La science a en effet attesté un soupçon ancestral de la
poésie : chaque vie est une petite flamme qui couve, capable
d’embraser le monde si un pompier mystérieux, dont la tâche
est de prévenir l’embrasement du monde, n’arrive pas
à temps pour la souffler. Chaque mort est une mort violente – nous
grandirions, proliférerions, nous épanouirions, notre tête
monterait peut-être jusqu’au ciel si, au nom d’un grand Ordre
jaloux, la faux de la mort ne
tranchait pas nos racines.
Rien
ne peut y remédier. L’amour tâche de transgresser cette loi
– recommencer tout au début, contourner la vigilance du grand
pompier. Pressentant qu’une petite flammèche toute seule ne fait
pas le poids, deux petites flammes se coalisent au nom du Grand Incendie,
battent le briquet, répandent et dispersent des germes de flammes, des
étincelles de vie lorsque deux
bouches se soudent – en vain ! Ils sont engloutis par la
profondeur juste au moment où ils pourraient gagner
l’immortalité, car l’amour
est un puits sans fond.
C’est
l’école de la vie tel qu’il est
écrit dans le livre du destin.
Autant
de lieux communs.
Autant
de belles et parfaites vérités, fruits de réflexions bien
senties, vérifiées et attestées, et qui plus est,
exprimées avec une perfection artistique.
Le
seul problème est qu’elles sont mal placées dans la bouche
de la personne qui les prononce. Quel que soit celui qui les prononce, elles ne
vont bien dans aucune bouche. Elles allaient bien autrefois, jadis, dans la
bouche de la seule personne les ayant
prononcées la première – à la rigueur dans celle de
quelques autres, de leurs congénères qui les citaient.
Le
lieu commun est le trésor spirituel, le legs intellectuel,
l’héritage d’un passé culturel. Notre rapport avec
lui est le même qu’avec tout autre legs. Même s’il est
riche, nous n’attendons pas de la nouvelle génération de le
dépenser, le manger, le gaspiller. Il faut qu’elle y ajoute,
qu’elle fasse ses preuves et qu’elle prouve de quoi elle est
capable avec ou sans héritage. Qu’elle montre qu’elle est
aussi grande en ancêtres qu’en descendants – qu’elle
est digne père et digne fils.
Chaque
nouvelle génération doit redécouvrir le monde, avec toutes
ses vérités, tous ses tenants et aboutissants et toutes ses
forces vitales, comme si elles n’avaient rien reçu en
héritage. Une sorte d’instinct sain et souple veille à ce
qu’il en soit ainsi. Cet instinct refuse et rejette toute
vérité qui a trop souvent été exprimée de la
même façon.
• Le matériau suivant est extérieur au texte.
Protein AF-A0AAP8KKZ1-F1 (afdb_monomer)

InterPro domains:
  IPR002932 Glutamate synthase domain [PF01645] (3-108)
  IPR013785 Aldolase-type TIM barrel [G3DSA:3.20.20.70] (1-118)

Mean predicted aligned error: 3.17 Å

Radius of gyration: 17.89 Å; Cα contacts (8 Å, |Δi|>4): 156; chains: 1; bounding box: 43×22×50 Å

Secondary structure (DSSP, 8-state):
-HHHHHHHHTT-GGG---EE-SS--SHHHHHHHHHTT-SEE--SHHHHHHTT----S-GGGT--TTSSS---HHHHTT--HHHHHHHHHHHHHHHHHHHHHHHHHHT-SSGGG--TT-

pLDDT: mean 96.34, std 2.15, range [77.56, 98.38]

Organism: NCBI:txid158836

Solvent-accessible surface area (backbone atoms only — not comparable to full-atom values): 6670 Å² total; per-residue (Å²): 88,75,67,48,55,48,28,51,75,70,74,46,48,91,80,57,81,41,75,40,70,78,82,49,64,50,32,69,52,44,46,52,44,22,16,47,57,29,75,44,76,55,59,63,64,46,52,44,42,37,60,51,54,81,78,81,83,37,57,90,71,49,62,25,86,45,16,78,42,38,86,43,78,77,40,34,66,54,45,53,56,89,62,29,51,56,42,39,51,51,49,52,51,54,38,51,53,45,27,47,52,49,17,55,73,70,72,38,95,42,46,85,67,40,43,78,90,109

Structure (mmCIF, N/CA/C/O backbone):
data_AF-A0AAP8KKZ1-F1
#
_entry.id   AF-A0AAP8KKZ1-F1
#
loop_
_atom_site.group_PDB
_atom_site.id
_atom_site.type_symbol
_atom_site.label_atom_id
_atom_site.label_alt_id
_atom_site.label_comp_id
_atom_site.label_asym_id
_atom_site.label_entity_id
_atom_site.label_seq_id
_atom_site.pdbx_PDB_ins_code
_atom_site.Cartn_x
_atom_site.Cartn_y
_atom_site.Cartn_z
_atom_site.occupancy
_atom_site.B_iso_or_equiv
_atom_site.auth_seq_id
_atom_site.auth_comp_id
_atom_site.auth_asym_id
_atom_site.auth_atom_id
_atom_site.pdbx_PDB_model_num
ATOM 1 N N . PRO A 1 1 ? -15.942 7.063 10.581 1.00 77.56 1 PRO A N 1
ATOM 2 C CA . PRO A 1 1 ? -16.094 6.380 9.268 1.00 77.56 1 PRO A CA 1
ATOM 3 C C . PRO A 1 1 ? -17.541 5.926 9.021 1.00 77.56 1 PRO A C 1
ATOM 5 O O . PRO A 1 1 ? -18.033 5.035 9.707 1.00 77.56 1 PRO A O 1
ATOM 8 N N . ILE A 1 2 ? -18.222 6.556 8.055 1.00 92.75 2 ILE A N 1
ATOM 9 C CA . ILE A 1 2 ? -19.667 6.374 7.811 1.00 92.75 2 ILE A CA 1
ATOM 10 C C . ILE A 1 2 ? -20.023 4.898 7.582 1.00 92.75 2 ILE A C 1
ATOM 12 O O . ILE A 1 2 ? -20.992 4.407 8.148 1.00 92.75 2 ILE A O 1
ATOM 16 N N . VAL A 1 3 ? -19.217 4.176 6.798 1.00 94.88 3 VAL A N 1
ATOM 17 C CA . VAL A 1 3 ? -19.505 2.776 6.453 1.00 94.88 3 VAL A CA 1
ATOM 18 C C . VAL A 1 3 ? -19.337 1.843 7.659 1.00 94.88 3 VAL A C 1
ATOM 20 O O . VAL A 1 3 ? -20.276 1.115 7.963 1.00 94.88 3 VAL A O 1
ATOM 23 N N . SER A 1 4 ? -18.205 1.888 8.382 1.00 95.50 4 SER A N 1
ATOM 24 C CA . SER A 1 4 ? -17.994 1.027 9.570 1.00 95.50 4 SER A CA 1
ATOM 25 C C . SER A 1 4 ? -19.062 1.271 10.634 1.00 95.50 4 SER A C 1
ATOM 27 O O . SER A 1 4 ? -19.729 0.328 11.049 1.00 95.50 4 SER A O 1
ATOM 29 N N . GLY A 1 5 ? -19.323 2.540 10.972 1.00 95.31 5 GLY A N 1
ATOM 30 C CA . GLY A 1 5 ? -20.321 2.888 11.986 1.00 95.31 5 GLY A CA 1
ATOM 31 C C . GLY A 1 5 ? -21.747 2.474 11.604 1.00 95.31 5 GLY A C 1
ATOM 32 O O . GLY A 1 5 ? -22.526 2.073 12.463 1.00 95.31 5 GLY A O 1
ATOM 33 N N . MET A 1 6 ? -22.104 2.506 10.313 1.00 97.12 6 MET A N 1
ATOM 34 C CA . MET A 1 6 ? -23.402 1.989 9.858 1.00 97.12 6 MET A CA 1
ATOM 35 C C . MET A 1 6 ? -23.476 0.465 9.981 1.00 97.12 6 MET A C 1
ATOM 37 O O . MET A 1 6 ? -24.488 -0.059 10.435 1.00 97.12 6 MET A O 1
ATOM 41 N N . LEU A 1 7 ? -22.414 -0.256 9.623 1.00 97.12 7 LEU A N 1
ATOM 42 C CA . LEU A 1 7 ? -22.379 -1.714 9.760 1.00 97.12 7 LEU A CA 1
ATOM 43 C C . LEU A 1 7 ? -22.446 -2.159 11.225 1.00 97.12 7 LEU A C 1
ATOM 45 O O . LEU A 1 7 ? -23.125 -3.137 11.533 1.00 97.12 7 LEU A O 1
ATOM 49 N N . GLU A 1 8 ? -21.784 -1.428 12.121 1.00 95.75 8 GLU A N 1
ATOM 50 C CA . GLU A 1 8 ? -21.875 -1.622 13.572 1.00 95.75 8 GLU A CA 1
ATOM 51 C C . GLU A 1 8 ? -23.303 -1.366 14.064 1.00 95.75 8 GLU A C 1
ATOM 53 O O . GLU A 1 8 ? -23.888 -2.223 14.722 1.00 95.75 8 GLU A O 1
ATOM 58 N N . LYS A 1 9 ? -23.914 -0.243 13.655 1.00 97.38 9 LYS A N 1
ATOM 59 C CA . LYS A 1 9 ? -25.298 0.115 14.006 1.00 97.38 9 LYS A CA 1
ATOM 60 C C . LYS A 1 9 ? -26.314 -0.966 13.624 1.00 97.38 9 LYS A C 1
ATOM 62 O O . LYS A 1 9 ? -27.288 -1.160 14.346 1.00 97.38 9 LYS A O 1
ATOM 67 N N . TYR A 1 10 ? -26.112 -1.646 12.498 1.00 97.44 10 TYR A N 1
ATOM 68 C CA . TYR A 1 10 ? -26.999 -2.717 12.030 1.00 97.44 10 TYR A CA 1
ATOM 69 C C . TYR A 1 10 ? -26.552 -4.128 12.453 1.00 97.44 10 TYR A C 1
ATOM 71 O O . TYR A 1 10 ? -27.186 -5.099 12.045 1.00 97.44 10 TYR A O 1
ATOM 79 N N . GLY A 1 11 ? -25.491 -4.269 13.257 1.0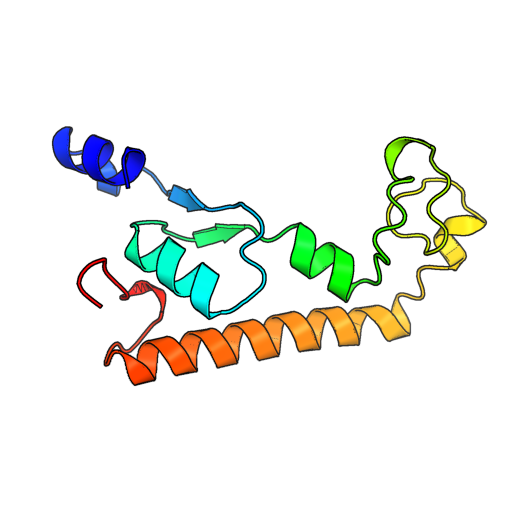0 97.25 11 GLY A N 1
ATOM 80 C CA . GLY A 1 11 ? -25.033 -5.570 13.763 1.00 97.25 11 GLY A CA 1
ATOM 81 C C . GLY A 1 11 ? -24.524 -6.520 12.673 1.00 97.25 11 GLY A C 1
ATOM 82 O O . GLY A 1 11 ? -24.755 -7.725 12.742 1.00 97.25 11 GLY A O 1
ATOM 83 N N . VAL A 1 12 ? -23.893 -5.977 11.627 1.00 97.69 12 VAL A N 1
ATOM 84 C CA . VAL A 1 12 ? -23.370 -6.748 10.480 1.00 97.69 12 VAL A CA 1
ATOM 85 C C . VAL A 1 12 ? -21.891 -6.474 10.184 1.00 97.69 12 VAL A C 1
ATOM 87 O O . VAL A 1 12 ? -21.378 -6.912 9.154 1.00 97.69 12 VAL A O 1
ATOM 90 N N . ARG A 1 13 ? -21.185 -5.741 11.056 1.00 95.44 13 ARG A N 1
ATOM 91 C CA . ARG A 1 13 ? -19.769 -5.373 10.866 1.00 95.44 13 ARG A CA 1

Face à cela, la capacité de la raison de
chercher et de trouver la notion derrière le mot s’estompe,
s’émousse. Involontairement la raison n’entend plus que les
mots vides qui sonnent comme des cailloux dans un grelot. J’ai dit un
jour que toute vérité est morte à l’instant
où elle a été nommée et proclamée.
C’est peut-être une exagération – toujours est-il que
nous avons constamment besoin de nouvelles définitions, non seulement
parce que les anciennes étaient imparfaites, mais aussi parce
qu’elles se sont usées.
Redécouvrir
à tout instant la vie, chaque instant de la vie – pour nous
c’est un sentiment plus important, plus vrai, plus fiable, plus rassurant
que la règle mathématique la plus parfaite. Deux fois deux font
quatre – elles doivent être
là devant moi, naître sous mes yeux ces deux choses réelles, deux hommes, deux
pommes, deux baisers, puis les deux autres – qu’il me soit permis
de prononcer comme si j’étais le premier à trouver :
les deux autres avec lesquels ils font quatre.
Dans
la bouche d’un homme vivant je veux entendre des mots qui vivent – le seul, l’unique mot exigé
par la concomitance, qui ne reviendra
jamais, une constellation de circonstances fortuites quand l’homme de cet instant a coudoyé ce vécu. Il y en a
déjà eu de semblables, mais jamais d’identiques. Il y a
déjà eu des suicidés, mais il n’a pu y en avoir qu’un dans le cas duquel
l’état d’âme couvrait parfaitement la somme des
passions et des circonstances extérieures et intérieures,
l’état d’âme dans lequel il était impossible d’écrire
autre chose que : « quand
tu liras ces lignes… ». Celui qui a écrit cette
phrase une seconde fois a écrit un lieu commun – il est possible
que lui-même ait profondément ressenti la phrase, il
n’empêche qu’il avait tort : la seule façon dont
la chose a pu se passer est qu’il s’est
imaginé à la place de la personne qui l’a écrite
pour la première fois, par conséquent il n’était
plus lui-même – il était acteur et comédien sans le
savoir, le pauvre, à ce moment de la mort – il a rejoué quelque chose qui avait déjà eu
lieu, qui par conséquent ne peut jamais se reproduire dans la
réalité une nouvelle fois à l’identique.
Or
le théâtre et la comédie sont une forme de mensonge –
et le mensonge est comique.
Pourtant
je prends quand même la défense du lieu commun, pourquoi ?
Pure
précaution. Apparemment je vieillis. Je méprise encore le
passé – mais je commence à craindre l’avenir.
Est-ce
que notre grande "simplicité", notre "naturel", notre
dégoût maladif des banalités ne deviendront pas un jour
lieu commun ?
Dans
la société où j’évolue ces temps-ci on craint
tellement les lieux communs que les gens prononcent même "bonjour" entre guillemets,
avec un accent ironique, sans s’identifier au simplet qui me souhaiterait
sincèrement de passer une bonne journée.
Dans
cette société j’ai entendu il y a peu, au moins dix fois
dans la journée, la sentence consternée du lieu commun.
J’ai
enfin ressenti que ce ton méprisant
est devenu une banalité ennuyeuse, dépassée, un
lieu commun.
Et
je me refuse désormais à prononcer ce mot banal de "banalité".